_PROBLEM:_ Of the entries below, restate word for word only the section that runs from the line with "ATOM 142 N N" to the line with "ATOM 174 C C", counting both ends.

[Data entries]

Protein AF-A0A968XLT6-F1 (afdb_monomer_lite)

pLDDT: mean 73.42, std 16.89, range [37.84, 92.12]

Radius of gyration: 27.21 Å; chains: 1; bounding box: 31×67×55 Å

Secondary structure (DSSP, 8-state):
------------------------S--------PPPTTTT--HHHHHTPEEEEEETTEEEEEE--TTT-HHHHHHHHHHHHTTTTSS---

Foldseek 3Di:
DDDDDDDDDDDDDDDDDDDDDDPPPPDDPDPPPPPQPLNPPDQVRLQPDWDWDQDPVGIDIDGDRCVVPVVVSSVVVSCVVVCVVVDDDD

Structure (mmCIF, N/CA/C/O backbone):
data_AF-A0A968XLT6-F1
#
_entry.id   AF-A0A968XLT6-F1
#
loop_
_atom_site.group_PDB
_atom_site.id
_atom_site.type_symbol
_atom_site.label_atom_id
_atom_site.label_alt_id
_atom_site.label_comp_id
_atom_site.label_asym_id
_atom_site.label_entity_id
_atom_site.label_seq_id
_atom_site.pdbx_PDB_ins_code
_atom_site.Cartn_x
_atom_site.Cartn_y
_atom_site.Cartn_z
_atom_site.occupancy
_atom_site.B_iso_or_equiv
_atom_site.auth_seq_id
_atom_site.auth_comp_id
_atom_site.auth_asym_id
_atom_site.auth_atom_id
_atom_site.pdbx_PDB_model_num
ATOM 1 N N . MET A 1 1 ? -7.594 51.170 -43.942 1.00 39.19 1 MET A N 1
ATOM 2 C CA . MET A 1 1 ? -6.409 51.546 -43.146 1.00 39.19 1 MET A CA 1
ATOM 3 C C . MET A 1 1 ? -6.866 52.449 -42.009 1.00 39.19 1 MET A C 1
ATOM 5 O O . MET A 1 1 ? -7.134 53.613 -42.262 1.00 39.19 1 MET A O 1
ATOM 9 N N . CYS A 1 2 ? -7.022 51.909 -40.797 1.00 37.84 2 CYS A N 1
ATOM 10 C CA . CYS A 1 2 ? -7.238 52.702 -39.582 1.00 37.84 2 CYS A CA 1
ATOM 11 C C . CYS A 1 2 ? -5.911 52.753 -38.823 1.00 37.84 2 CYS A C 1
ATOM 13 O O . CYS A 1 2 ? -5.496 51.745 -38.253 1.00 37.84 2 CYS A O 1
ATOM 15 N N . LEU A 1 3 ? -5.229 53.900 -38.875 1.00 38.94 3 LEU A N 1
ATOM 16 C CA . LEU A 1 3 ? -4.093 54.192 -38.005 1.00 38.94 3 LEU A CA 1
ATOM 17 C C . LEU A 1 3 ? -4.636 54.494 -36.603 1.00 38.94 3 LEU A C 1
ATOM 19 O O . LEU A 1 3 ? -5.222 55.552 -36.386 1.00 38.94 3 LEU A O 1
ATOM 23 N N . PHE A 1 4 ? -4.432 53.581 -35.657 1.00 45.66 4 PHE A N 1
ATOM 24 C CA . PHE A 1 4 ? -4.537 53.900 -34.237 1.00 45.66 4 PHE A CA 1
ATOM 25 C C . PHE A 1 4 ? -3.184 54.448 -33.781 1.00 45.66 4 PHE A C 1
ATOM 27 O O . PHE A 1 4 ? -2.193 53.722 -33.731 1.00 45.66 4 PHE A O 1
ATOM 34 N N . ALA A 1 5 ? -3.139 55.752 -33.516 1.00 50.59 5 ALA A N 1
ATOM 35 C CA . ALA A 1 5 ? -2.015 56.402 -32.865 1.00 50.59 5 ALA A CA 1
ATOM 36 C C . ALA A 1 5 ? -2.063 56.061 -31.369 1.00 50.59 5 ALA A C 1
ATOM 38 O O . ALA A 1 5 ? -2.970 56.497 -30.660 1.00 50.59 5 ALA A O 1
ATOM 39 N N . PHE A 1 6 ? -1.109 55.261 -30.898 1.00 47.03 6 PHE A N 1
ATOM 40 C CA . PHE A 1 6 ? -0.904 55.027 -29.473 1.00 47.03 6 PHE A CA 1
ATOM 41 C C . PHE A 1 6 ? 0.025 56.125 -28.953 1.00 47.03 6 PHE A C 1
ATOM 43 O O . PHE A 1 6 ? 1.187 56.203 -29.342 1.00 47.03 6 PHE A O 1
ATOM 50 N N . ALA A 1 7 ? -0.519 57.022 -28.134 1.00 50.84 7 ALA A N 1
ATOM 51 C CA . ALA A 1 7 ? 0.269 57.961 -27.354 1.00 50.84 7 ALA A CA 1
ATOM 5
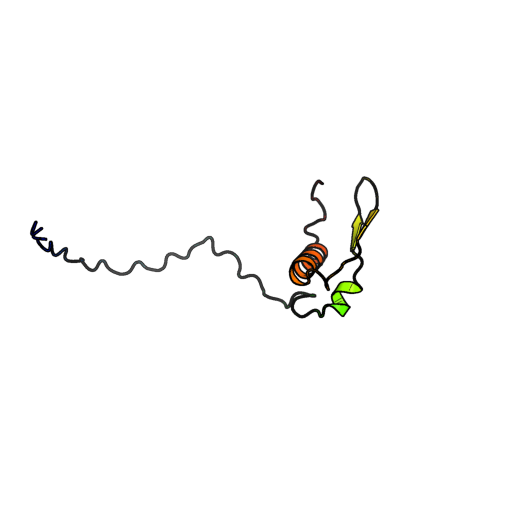2 C C . ALA A 1 7 ? 0.893 57.191 -26.181 1.00 50.84 7 ALA A C 1
ATOM 54 O O . ALA A 1 7 ? 0.167 56.698 -25.317 1.00 50.84 7 ALA A O 1
ATOM 55 N N . ASP A 1 8 ? 2.220 57.062 -26.169 1.00 42.97 8 ASP A N 1
ATOM 56 C CA . ASP A 1 8 ? 2.961 56.491 -25.045 1.00 42.97 8 ASP A CA 1
ATOM 57 C C . ASP A 1 8 ? 2.844 57.413 -23.826 1.00 42.97 8 ASP A C 1
ATOM 59 O O . ASP A 1 8 ? 3.430 58.495 -23.763 1.00 42.97 8 ASP A O 1
ATOM 63 N N . LEU A 1 9 ? 2.056 56.972 -22.846 1.00 47.78 9 LEU A N 1
ATOM 64 C CA . LEU A 1 9 ? 2.011 57.551 -21.513 1.00 47.78 9 LEU A CA 1
ATOM 65 C C . LEU A 1 9 ? 3.172 56.954 -20.708 1.00 47.78 9 LEU A C 1
ATOM 67 O O . LEU A 1 9 ? 3.097 55.826 -20.222 1.00 47.78 9 LEU A O 1
ATOM 71 N N . THR A 1 10 ? 4.262 57.705 -20.576 1.00 48.69 10 THR A N 1
ATOM 72 C CA . THR A 1 10 ? 5.395 57.337 -19.724 1.00 48.69 10 THR A CA 1
ATOM 73 C C . THR A 1 10 ? 5.000 57.464 -18.251 1.00 48.69 10 THR A C 1
ATOM 75 O O . THR A 1 10 ? 4.993 58.547 -17.672 1.00 48.69 10 THR A O 1
ATOM 78 N N . ILE A 1 11 ? 4.659 56.343 -17.611 1.00 53.41 11 ILE A N 1
ATOM 79 C CA . ILE A 1 11 ? 4.537 56.283 -16.150 1.00 53.41 11 ILE A CA 1
ATOM 80 C C . ILE A 1 11 ? 5.946 56.092 -15.581 1.00 53.41 11 ILE A C 1
ATOM 82 O O . ILE A 1 11 ? 6.535 55.017 -15.693 1.00 53.41 11 ILE A O 1
ATOM 86 N N . ALA A 1 12 ? 6.495 57.150 -14.983 1.00 47.84 12 ALA A N 1
ATOM 87 C CA . ALA A 1 12 ? 7.693 57.069 -14.160 1.00 47.84 12 ALA A CA 1
ATOM 88 C C . ALA A 1 12 ? 7.410 56.160 -12.948 1.00 47.84 12 ALA A C 1
ATOM 90 O O . ALA A 1 12 ? 6.531 56.455 -12.140 1.00 47.84 12 ALA A O 1
ATOM 91 N N . GLN A 1 13 ? 8.127 55.039 -12.830 1.00 49.31 13 GLN A N 1
ATOM 92 C CA . GLN A 1 13 ? 8.098 54.216 -11.622 1.00 49.31 13 GLN A CA 1
ATOM 93 C C . GLN A 1 13 ? 8.978 54.877 -10.560 1.00 49.31 13 GLN A C 1
ATOM 95 O O . GLN A 1 13 ? 10.204 54.861 -10.648 1.00 49.31 13 GLN A O 1
ATOM 100 N N . GLU A 1 14 ? 8.334 55.482 -9.567 1.00 43.84 14 GLU A N 1
ATOM 101 C CA . GLU A 1 14 ? 8.982 55.960 -8.351 1.00 43.84 14 GLU A CA 1
ATOM 102 C C . GLU A 1 14 ? 9.523 54.755 -7.566 1.00 43.84 14 GLU A C 1
ATOM 104 O O . GLU A 1 14 ? 8.776 53.863 -7.153 1.00 43.84 14 GLU A O 1
ATOM 109 N N . THR A 1 15 ? 10.846 54.692 -7.406 1.00 48.66 15 THR A N 1
ATOM 110 C CA . THR A 1 15 ? 11.536 53.641 -6.653 1.00 48.66 15 THR A CA 1
ATOM 111 C C . THR A 1 15 ? 11.215 53.782 -5.165 1.00 48.66 15 THR A C 1
ATOM 113 O O . THR A 1 15 ? 11.897 54.498 -4.434 1.00 48.66 15 THR A O 1
ATOM 116 N N . SER A 1 16 ? 10.172 53.092 -4.702 1.00 46.91 16 SER A N 1
ATOM 117 C CA . SER A 1 16 ? 9.877 52.961 -3.273 1.00 46.91 16 SER A CA 1
ATOM 118 C C . SER A 1 16 ? 10.930 52.068 -2.593 1.00 46.91 16 SER A C 1
ATOM 120 O O . SER A 1 16 ? 11.254 50.998 -3.119 1.00 46.91 16 SER A O 1
ATOM 122 N N . PRO A 1 17 ? 11.470 52.463 -1.425 1.00 49.06 17 PRO A N 1
ATOM 123 C CA . PRO A 1 17 ? 12.521 51.723 -0.740 1.00 49.06 17 PRO A CA 1
ATOM 124 C C . PRO A 1 17 ? 12.043 50.355 -0.234 1.00 49.06 17 PRO A C 1
ATOM 126 O O . PRO A 1 17 ? 10.929 50.194 0.261 1.00 49.06 17 PRO A O 1
ATOM 129 N N . SER A 1 18 ? 12.951 49.389 -0.382 1.00 51.00 18 SER A N 1
ATOM 130 C CA . SER A 1 18 ? 12.908 47.992 0.063 1.00 51.00 18 SER A CA 1
ATOM 131 C C . SER A 1 18 ? 12.101 47.753 1.352 1.00 51.00 18 SER A C 1
ATOM 133 O O . SER A 1 18 ? 12.464 48.301 2.397 1.00 51.00 18 SER A O 1
ATOM 135 N N . PRO A 1 19 ? 11.060 46.896 1.340 1.00 48.69 19 PRO A N 1
ATOM 136 C CA . PRO A 1 19 ? 10.472 46.409 2.573 1.00 48.69 19 PRO A CA 1
ATOM 137 C C . PRO A 1 19 ? 11.412 45.378 3.211 1.00 48.69 19 PRO A C 1
ATOM 139 O O . PRO A 1 19 ? 11.696 44.316 2.655 1.00 48.69 19 PRO A O 1
ATOM 142 N N . THR A 1 20 ? 11.877 45.705 4.414 1.00 59.94 20 THR A N 1
ATOM 143 C CA . THR A 1 20 ? 12.486 44.796 5.390 1.00 59.94 20 THR A CA 1
ATOM 144 C C . THR A 1 20 ? 11.733 43.458 5.405 1.00 59.94 20 THR A C 1
ATOM 146 O O . THR A 1 20 ? 10.499 43.467 5.449 1.00 59.94 20 THR A O 1
ATOM 149 N N . PRO A 1 21 ? 12.415 42.296 5.383 1.00 53.53 21 PRO A N 1
ATOM 150 C CA . PRO A 1 21 ? 11.731 41.014 5.314 1.00 53.53 21 PRO A CA 1
ATOM 151 C C . PRO A 1 21 ? 10.981 40.770 6.625 1.00 53.53 21 PRO A C 1
ATOM 153 O O . PRO A 1 21 ? 11.553 40.371 7.639 1.00 53.53 21 PRO A O 1
ATOM 156 N N . VAL A 1 22 ? 9.672 41.017 6.606 1.00 57.56 22 VAL A N 1
ATOM 157 C CA . VAL A 1 22 ? 8.761 40.603 7.668 1.00 57.56 22 VAL A CA 1
ATOM 158 C C . VAL A 1 22 ? 8.818 39.081 7.723 1.00 57.56 22 VAL A C 1
ATOM 160 O O . VAL A 1 22 ? 8.426 38.391 6.780 1.00 57.56 22 VAL A O 1
ATOM 163 N N . LYS A 1 23 ? 9.350 38.546 8.824 1.00 60.16 23 LYS A N 1
ATOM 164 C CA . LYS A 1 23 ? 9.415 37.109 9.095 1.00 60.16 23 LYS A CA 1
ATOM 165 C C . LYS A 1 23 ? 7.996 36.537 9.021 1.00 60.16 23 LYS A C 1
ATOM 167 O O . LYS A 1 23 ? 7.186 36.750 9.919 1.00 60.16 23 LYS A O 1
ATOM 172 N N . LYS A 1 24 ? 7.683 35.829 7.933 1.00 65.00 24 LYS A N 1
ATOM 173 C CA . LYS A 1 24 ? 6.394 35.163 7.725 1.00 65.00 24 LYS A CA 1
ATOM 174 C C . LYS A 1 24 ? 6.246 34.063 8.779 1.00 65.00 24 LYS A C 1
ATOM 176 O O . LYS A 1 24 ? 6.816 32.988 8.642 1.00 65.00 24 LYS A O 1
ATOM 181 N N . ILE A 1 25 ? 5.478 34.349 9.831 1.00 65.75 25 ILE A N 1
ATOM 182 C CA . ILE A 1 25 ? 5.218 33.461 10.982 1.00 65.75 25 ILE A CA 1
ATOM 183 C C . ILE A 1 25 ? 4.602 32.107 10.562 1.00 65.75 25 ILE A C 1
ATOM 185 O O . ILE A 1 25 ? 4.756 31.119 11.268 1.00 65.75 25 IL
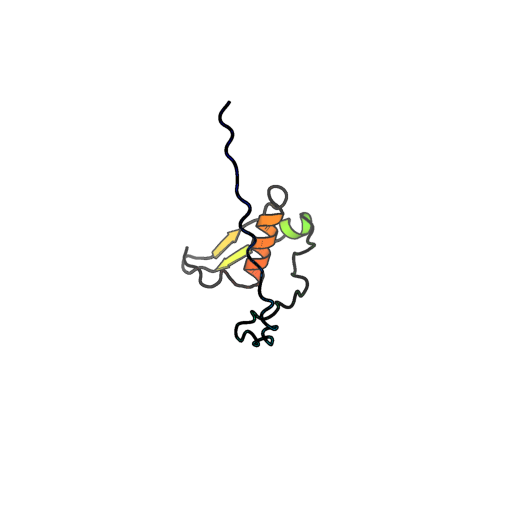E A O 1
ATOM 189 N N . ASN A 1 26 ? 4.006 32.023 9.368 1.00 70.12 26 ASN A N 1
ATOM 190 C CA . ASN A 1 26 ? 3.434 30.797 8.797 1.00 70.12 26 ASN A CA 1
ATOM 191 C C . ASN A 1 26 ? 4.392 30.083 7.827 1.00 70.12 26 ASN A C 1
ATOM 193 O O . ASN A 1 26 ? 4.000 29.718 6.714 1.00 70.12 26 ASN A O 1
ATOM 197 N N . GLN A 1 27 ? 5.664 29.924 8.194 1.00 66.81 27 GLN A N 1
ATOM 198 C CA . GLN A 1 27 ? 6.552 29.046 7.437 1.00 66.81
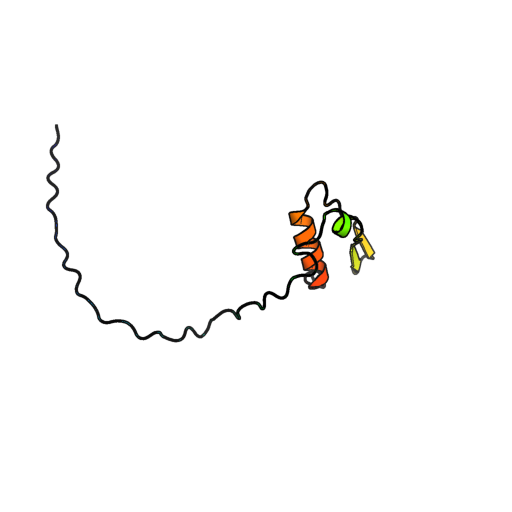 27 GLN A CA 1
ATOM 199 C C . GLN A 1 27 ? 6.134 27.599 7.717 1.00 66.81 27 GLN A C 1
ATOM 201 O O . GLN A 1 27 ? 6.290 27.109 8.834 1.00 66.81 27 GLN A O 1
ATOM 206 N N . ARG A 1 28 ? 5.564 26.922 6.708 1.00 67.94 28 ARG A N 1
ATOM 207 C CA . ARG A 1 28 ? 5.314 25.476 6.766 1.00 67.94 28 ARG A CA 1
ATOM 208 C C . ARG A 1 28 ? 6.650 24.811 7.123 1.00 67.94 28 ARG A C 1
ATOM 210 O O . ARG A 1 28 ? 7.628 25.108 6.433 1.00 67.94 28 ARG A O 1
ATOM 217 N N . PRO A 1 29 ? 6.721 23.981 8.179 1.00 69.38 29 PRO A N 1
ATOM 218 C CA . PRO A 1 29 ? 7.950 23.284 8.525 1.00 69.38 29 PRO A CA 1
ATOM 219 C C . PRO A 1 29 ? 8.493 22.590 7.281 1.00 69.38 29 PRO A C 1
ATOM 221 O O . PRO A 1 29 ? 7.739 21.901 6.586 1.00 69.38 29 PRO A O 1
ATOM 224 N N . THR A 1 30 ? 9.767 22.822 6.968 1.00 63.09 30 THR A N 1
ATOM 225 C CA . THR A 1 30 ? 10.443 22.104 5.891 1.00 63.09 30 THR A CA 1
ATOM 226 C C . THR A 1 30 ? 10.345 20.626 6.234 1.00 63.09 30 THR A C 1
ATOM 228 O O . THR A 1 30 ? 10.836 20.207 7.283 1.00 63.09 30 THR A O 1
ATOM 231 N N . ALA A 1 31 ? 9.629 19.857 5.412 1.00 64.00 31 ALA A N 1
ATOM 232 C CA . ALA A 1 31 ? 9.536 18.423 5.607 1.00 64.00 31 ALA A CA 1
ATOM 233 C C . ALA A 1 31 ? 10.962 17.872 5.548 1.00 64.00 31 ALA A C 1
ATOM 235 O O . ALA A 1 31 ? 11.6
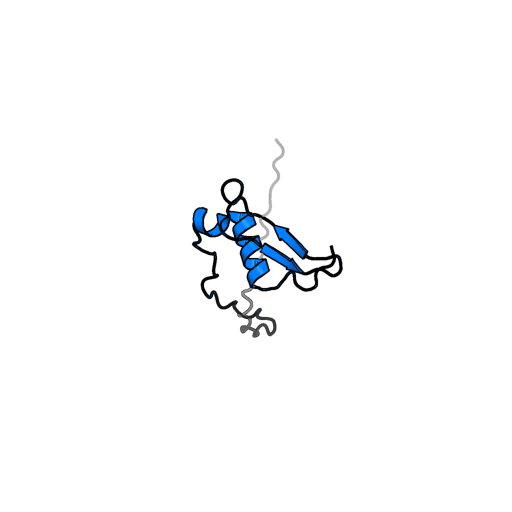71 18.095 4.567 1.00 64.00 31 ALA A O 1
ATOM 236 N N . ASN A 1 32 ? 11.401 17.212 6.617 1.00 59.47 32 ASN A N 1
ATOM 237 C CA . ASN A 1 32 ? 12.634 16.447 6.568 1.00 59.47 32 ASN A CA 1
ATOM 238 C C . ASN A 1 32 ? 12.415 15.345 5.533 1.00 59.47 32 ASN A C 1
ATOM 240 O O . ASN A 1 32 ? 11.660 14.410 5.795 1.00 59.47 32 ASN A O 1
ATOM 244 N N . THR A 1 33 ? 13.051 15.463 4.369 1.00 59.84 33 THR A N 1
ATOM 245 C CA . THR A 1 33 ? 13.071 14.418 3.343 1.00 59.84 33 THR A CA 1
ATOM 246 C C . THR A 1 33 ? 13.984 13.292 3.822 1.00 59.84 33 THR A C 1
ATOM 248 O O . THR A 1 33 ? 15.083 13.088 3.313 1.00 59.84 33 THR A O 1
ATOM 251 N N . SER A 1 34 ? 13.581 12.594 4.886 1.00 64.44 34 SER A N 1
ATOM 252 C CA . SER A 1 34 ? 14.107 11.253 5.106 1.00 64.44 34 SER A CA 1
ATOM 253 C C . SER A 1 34 ? 13.691 10.438 3.894 1.00 64.44 34 SER A C 1
ATOM 255 O O . SER A 1 34 ? 12.516 10.479 3.539 1.00 64.44 34 SER A O 1
ATOM 257 N N . ALA A 1 35 ? 14.638 9.721 3.285 1.00 63.06 35 ALA A N 1
ATOM 258 C CA . ALA A 1 35 ? 14.338 8.805 2.193 1.00 63.06 35 ALA A CA 1
ATOM 259 C C . ALA A 1 35 ? 13.166 7.915 2.615 1.00 63.06 35 ALA A C 1
ATOM 261 O O . ALA A 1 35 ? 13.226 7.241 3.653 1.00 63.06 35 ALA A O 1
ATOM 262 N N . GLU A 1 36 ? 12.077 7.989 1.862 1.00 68.69 36 GLU A N 1
ATOM 263 C CA . GLU A 1 36 ? 10.872 7.260 2.195 1.00 68.69 36 GLU A CA 1
ATOM 264 C C . GLU A 1 36 ? 11.080 5.787 1.818 1.00 68.69 36 GLU A C 1
ATOM 266 O O . GLU A 1 36 ? 11.818 5.475 0.876 1.00 68.69 36 GLU A O 1
ATOM 271 N N . PRO A 1 37 ? 10.460 4.835 2.541 1.00 74.12 37 PRO A N 1
ATOM 272 C CA . PRO A 1 37 ? 10.755 3.406 2.393 1.00 74.12 37 PRO A CA 1
ATOM 273 C C . PRO A 1 37 ? 10.577 2.845 0.973 1.00 74.12 37 PRO A C 1
ATOM 275 O O . PRO A 1 37 ? 11.070 1.753 0.688 1.00 74.12 37 PRO A O 1
ATOM 278 N N . PHE A 1 38 ? 9.873 3.572 0.098 1.00 80.94 38 PHE A N 1
ATOM 279 C CA . PHE A 1 38 ? 9.568 3.155 -1.265 1.00 80.94 38 PHE A CA 1
ATOM 280 C C . PHE A 1 38 ? 10.050 4.117 -2.365 1.00 80.94 38 PHE A C 1
ATOM 282 O O . PHE A 1 38 ? 9.812 3.812 -3.531 1.00 80.94 38 PHE A O 1
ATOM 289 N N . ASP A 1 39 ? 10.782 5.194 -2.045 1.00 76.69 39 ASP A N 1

_REPLY:_
ATOM 142 N N . THR A 1 20 ? 11.877 45.705 4.414 1.00 59.94 20 THR A N 1
ATOM 143 C CA . THR A 1 20 ? 12.486 44.796 5.390 1.00 59.94 20 THR A CA 1
ATOM 144 C C . THR A 1 20 ? 11.733 43.458 5.405 1.00 59.94 20 THR A C 1
ATOM 146 O O . THR A 1 20 ? 10.499 43.467 5.449 1.00 59.94 20 THR A O 1
ATOM 149 N N . PRO A 1 21 ? 12.415 42.296 5.383 1.00 53.53 21 PRO A N 1
ATOM 150 C CA . PRO A 1 21 ? 11.731 41.014 5.314 1.00 53.53 21 PRO A CA 1
ATOM 151 C C . PRO A 1 21 ? 10.981 40.770 6.625 1.00 53.53 21 PRO A C 1
ATOM 153 O O . PRO A 1 21 ? 11.553 40.371 7.639 1.00 53.53 21 PRO A O 1
ATOM 156 N N . VAL A 1 22 ? 9.672 41.017 6.606 1.00 57.56 22 VAL A N 1
ATOM 157 C CA . VAL A 1 22 ? 8.761 40.603 7.668 1.00 57.56 22 VAL A CA 1
ATOM 158 C C . VAL A 1 22 ? 8.818 39.081 7.723 1.00 57.56 22 VAL A C 1
ATOM 160 O O . VAL A 1 22 ? 8.426 38.391 6.780 1.00 57.56 22 VAL A O 1
ATOM 163 N N . LYS A 1 23 ? 9.350 38.546 8.824 1.00 60.16 23 LYS A N 1
ATOM 164 C CA . LYS A 1 23 ? 9.415 37.109 9.095 1.00 60.16 23 LYS A CA 1
ATOM 165 C C . LYS A 1 23 ? 7.996 36.537 9.021 1.00 60.16 23 LYS A C 1
ATOM 167 O O . LYS A 1 23 ? 7.186 36.750 9.919 1.00 60.16 23 LYS A O 1
ATOM 172 N N . LYS A 1 24 ? 7.683 35.829 7.933 1.00 65.00 24 LYS A N 1
ATOM 173 C CA . LYS A 1 24 ? 6.394 35.163 7.725 1.00 65.00 24 LYS A CA 1
ATOM 174 C C . LYS A 1 24 ? 6.246 34.063 8.779 1.00 65.00 24 LYS A C 1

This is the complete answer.